→ Requirement
Beginning with the line below that contains "Radius of gyration: 11.79" and ending with the line that contains "ATOM 10 C CA", retype every line exactly. Pictures are not copied.

→ Stored records
#####
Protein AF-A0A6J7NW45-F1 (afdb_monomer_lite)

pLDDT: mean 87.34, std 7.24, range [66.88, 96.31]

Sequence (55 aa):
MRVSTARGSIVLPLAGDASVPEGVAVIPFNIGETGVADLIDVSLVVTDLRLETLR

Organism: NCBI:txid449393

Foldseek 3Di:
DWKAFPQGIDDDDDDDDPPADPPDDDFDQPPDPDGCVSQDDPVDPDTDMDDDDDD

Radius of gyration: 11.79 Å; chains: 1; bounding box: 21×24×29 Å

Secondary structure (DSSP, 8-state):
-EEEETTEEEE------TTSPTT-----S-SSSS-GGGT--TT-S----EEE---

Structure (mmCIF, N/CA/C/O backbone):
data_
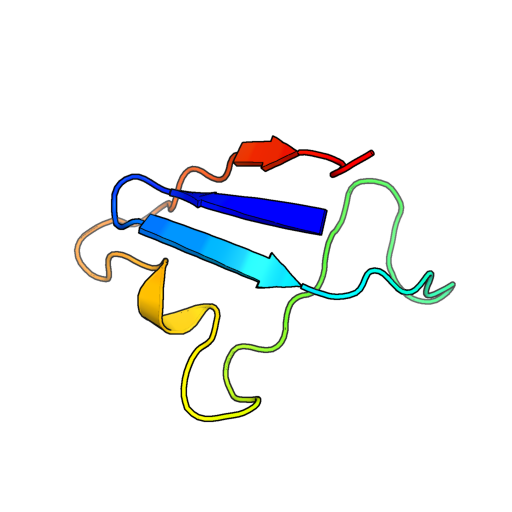AF-A0A6J7NW45-F1
#
_entry.id   AF-A0A6J7NW45-F1
#
loop_
_atom_site.group_PDB
_atom_site.id
_atom_site.type_symbol
_atom_site.label_atom_id
_atom_site.label_alt_id
_atom_si
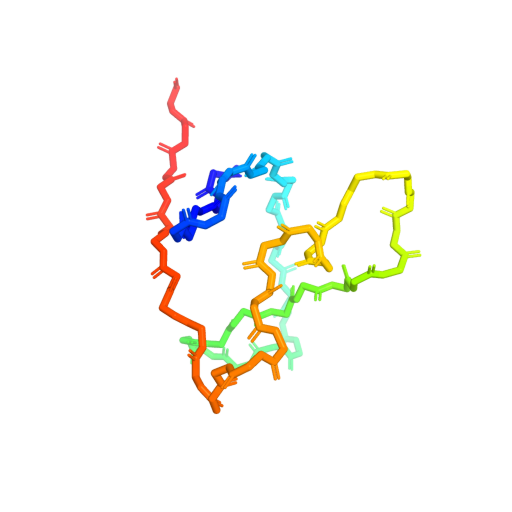te.label_comp_id
_atom_site.label_asym_id
_atom_site.label_entity_id
_atom_site.label_seq_id
_atom_site.pdbx_PDB_ins_code
_atom_site.Cartn_x
_atom_site.Cartn_y
_atom_site.Cartn_z
_atom_site.occupancy
_atom_site.B_iso_or_equiv
_atom_site.auth_seq_id
_atom_site.auth_comp_id
_atom_site.auth_asym_id
_atom_site.auth_atom_id
_atom_site.pdbx_PDB_model_num
ATOM 1 N N . MET A 1 1 ? 2.564 7.761 -9.354 1.00 89.56 1 MET A N 1
ATOM 2 C CA . MET A 1 1 ? 1.360 6.956 -9.050 1.00 89.56 1 MET A CA 1
ATOM 3 C C . MET A 1 1 ? 0.787 7.441 -7.728 1.00 89.56 1 MET A C 1
ATOM 5 O O . MET A 1 1 ? 1.563 7.592 -6.793 1.00 89.56 1 MET A O 1
ATOM 9 N N . ARG A 1 2 ? -0.515 7.725 -7.631 1.00 92.38 2 ARG A N 1
ATOM 10 C CA . ARG A 1 2 ? -1.171 8.022 -6.348 1.00 92.38 2 ARG A CA 1
ATOM 11 C C . ARG A 1 2 ? -1.796 6.751 -5.787 1.00 92.38 2 ARG A C 1
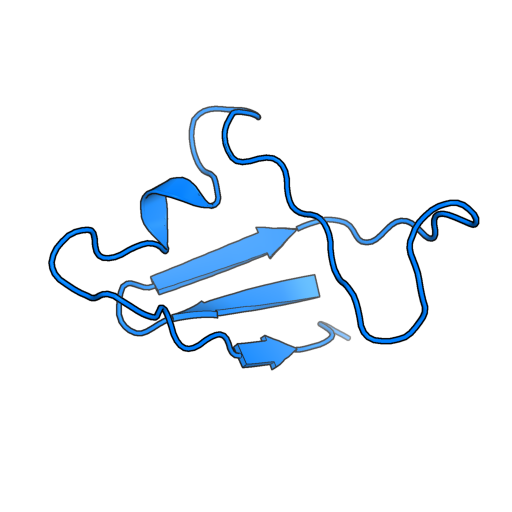
ATOM 13 O O . ARG A 1 2 ? -2.536 6.073 -6.496 1.00 92.38 2 ARG A O 1
ATOM 20 N N . VAL A 1 3 ? -1.494 6.464 -4.526 1.00 91.75 3 VAL A N 1
ATOM 21 C CA . VAL A 1 3 ? -2.081 5.367 -3.751 1.00 91.75 3 VAL A CA 1
ATOM 22 C C . VAL A 1 3 ? -2.905 5.984 -2.634 1.00 91.75 3 VAL A C 1
ATOM 24 O O . VAL A 1 3 ? -2.403 6.853 -1.921 1.00 91.75 3 VAL A O 1
ATOM 27 N N . SER A 1 4 ? -4.159 5.573 -2.491 1.00 93.69 4 SER A N 1
ATOM 28 C CA . SER A 1 4 ? -5.053 6.088 -1.455 1.00 93.69 4 SER A CA 1
ATOM 29 C C . SER A 1 4 ? -5.805 4.984 -0.722 1.00 93.69 4 SER A C 1
ATOM 31 O O . SER A 1 4 ? -6.108 3.934 -1.286 1.00 93.69 4 SER A O 1
ATOM 33 N N . THR A 1 5 ? -6.095 5.256 0.548 1.00 93.75 5 THR A N 1
ATOM 34 C CA . THR A 1 5 ? -6.931 4.456 1.451 1.00 93.75 5 THR A CA 1
ATOM 35 C C . THR A 1 5 ? -7.893 5.381 2.193 1.00 93.75 5 THR A C 1
ATOM 37 O O . THR A 1 5 ? -7.888 6.598 1.993 1.00 93.75 5 THR A O 1
ATOM 40 N N . ALA A 1 6 ? -8.692 4.827 3.106 1.00 92.69 6 ALA A N 1
ATOM 41 C CA . ALA A 1 6 ? -9.494 5.625 4.031 1.00 92.69 6 ALA A CA 1
ATOM 42 C C . ALA A 1 6 ? -8.647 6.527 4.955 1.00 92.69 6 ALA A C 1
ATOM 44 O O . ALA A 1 6 ? -9.151 7.538 5.440 1.00 92.69 6 ALA A O 1
ATOM 45 N N . ARG A 1 7 ? -7.367 6.192 5.191 1.00 92.31 7 ARG A N 1
ATOM 46 C CA . ARG A 1 7 ? -6.472 6.968 6.066 1.00 92.31 7 ARG A CA 1
ATOM 47 C C . ARG A 1 7 ? -5.812 8.159 5.372 1.00 92.31 7 ARG A C 1
ATOM 49 O O . ARG A 1 7 ? -5.378 9.084 6.052 1.00 92.31 7 ARG A O 1
ATOM 56 N N . GLY A 1 8 ? -5.736 8.156 4.043 1.00 92.75 8 GLY A N 1
ATOM 57 C CA . GLY A 1 8 ? -5.103 9.234 3.290 1.00 92.75 8 GLY A CA 1
ATOM 58 C C . GLY A 1 8 ? -4.559 8.779 1.944 1.00 92.75 8 GLY A C 1
ATOM 59 O O . GLY A 1 8 ? -5.014 7.795 1.362 1.00 92.75 8 GLY A O 1
ATOM 60 N N . SER A 1 9 ? -3.580 9.519 1.426 1.00 92.88 9 SER A N 1
ATOM 61 C CA . SER A 1 9 ? -2.931 9.187 0.161 1.00 92.88 9 SER A CA 1
ATOM 62 C C . SER A 1 9 ? -1.462 9.567 0.151 1.00 92.88 9 SER A C 1
ATOM 64 O O . SER A 1 9 ? -1.099 10.615 0.681 1.00 92.88 9 SER A O 1
ATOM 66 N N . ILE A 1 10 ? -0.660 8.775 -0.553 1.00 90.75 10 ILE A N 1
ATOM 67 C CA . ILE A 1 10 ? 0.747 9.061 -0.839 1.00 90.75 10 ILE A CA 1
ATOM 68 C C . ILE A 1 10 ? 0.989 9.010 -2.348 1.00 90.75 10 ILE A C 1
ATOM 70 O O . ILE A 1 10 ? 0.267 8.344 -3.100 1.00 90.75 10 ILE A O 1
ATOM 74 N N . VAL A 1 11 ? 2.017 9.723 -2.802 1.00 90.31 11 VAL A N 1
ATOM 75 C CA . VAL A 1 11 ? 2.477 9.670 -4.191 1.00 90.31 11 VAL A CA 1
ATOM 76 C C . VAL A 1 11 ? 3.792 8.915 -4.231 1.00 90.31 11 VAL A C 1
ATOM 78 O O . VAL A 1 11 ? 4.747 9.291 -3.561 1.00 90.31 11 VAL A O 1
ATOM 81 N N . LEU A 1 12 ? 3.828 7.857 -5.035 1.00 86.12 12 LEU A N 1
ATOM 82 C CA . LEU A 1 12 ? 4.991 6.997 -5.189 1.00 86.12 12 LEU A CA 1
ATOM 83 C C . LEU A 1 12 ? 5.481 6.998 -6.641 1.00 86.12 12 LEU A C 1
ATOM 85 O O . LEU A 1 12 ? 4.657 7.033 -7.575 1.00 86.12 12 LEU A O 1
ATOM 89 N N . PRO A 1 13 ? 6.808 6.946 -6.857 1.00 85.81 13 PRO A N 1
ATOM 90 C CA . PRO A 1 13 ? 7.360 6.634 -8.165 1.00 85.81 13 PRO A CA 1
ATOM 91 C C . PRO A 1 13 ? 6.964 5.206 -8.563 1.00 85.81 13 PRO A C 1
#####
→ Output of the exercise
Radius of gyration: 11.79 Å; chains: 1; bounding box: 21×24×29 Å

Secondary structure (DSSP, 8-state):
-EEEETTEEEE------TTSPTT-----S-SSSS-GGGT--TT-S----EEE---

Structure (mmCIF, N/CA/C/O backbone):
data_
AF-A0A6J7NW45-F1
#
_entry.id   AF-A0A6J7NW45-F1
#
loop_
_atom_site.group_PDB
_atom_site.id
_atom_site.type_symbol
_atom_site.label_atom_id
_atom_site.label_alt_id
_atom_si
te.label_comp_id
_atom_site.label_asym_id
_atom_site.label_entity_id
_atom_site.label_seq_id
_atom_site.pdbx_PDB_ins_code
_atom_site.Cartn_x
_atom_site.Cartn_y
_atom_site.Cartn_z
_atom_site.occupancy
_atom_site.B_iso_or_equiv
_atom_site.auth_seq_id
_atom_site.auth_comp_id
_atom_site.auth_asym_id
_atom_site.auth_atom_id
_atom_site.pdbx_PDB_model_num
ATOM 1 N N . MET A 1 1 ? 2.564 7.761 -9.354 1.00 89.56 1 MET A N 1
ATOM 2 C CA . MET A 1 1 ? 1.360 6.956 -9.050 1.00 89.56 1 MET A CA 1
ATOM 3 C C . MET A 1 1 ? 0.787 7.441 -7.728 1.00 89.56 1 MET A C 1
ATOM 5 O O . MET A 1 1 ? 1.563 7.592 -6.793 1.00 89.56 1 MET A O 1
ATOM 9 N N . ARG A 1 2 ? -0.515 7.725 -7.631 1.00 92.38 2 ARG A N 1
ATOM 10 C CA . ARG A 1 2 ? -1.171 8.022 -6.348 1.00 92.38 2 ARG A CA 1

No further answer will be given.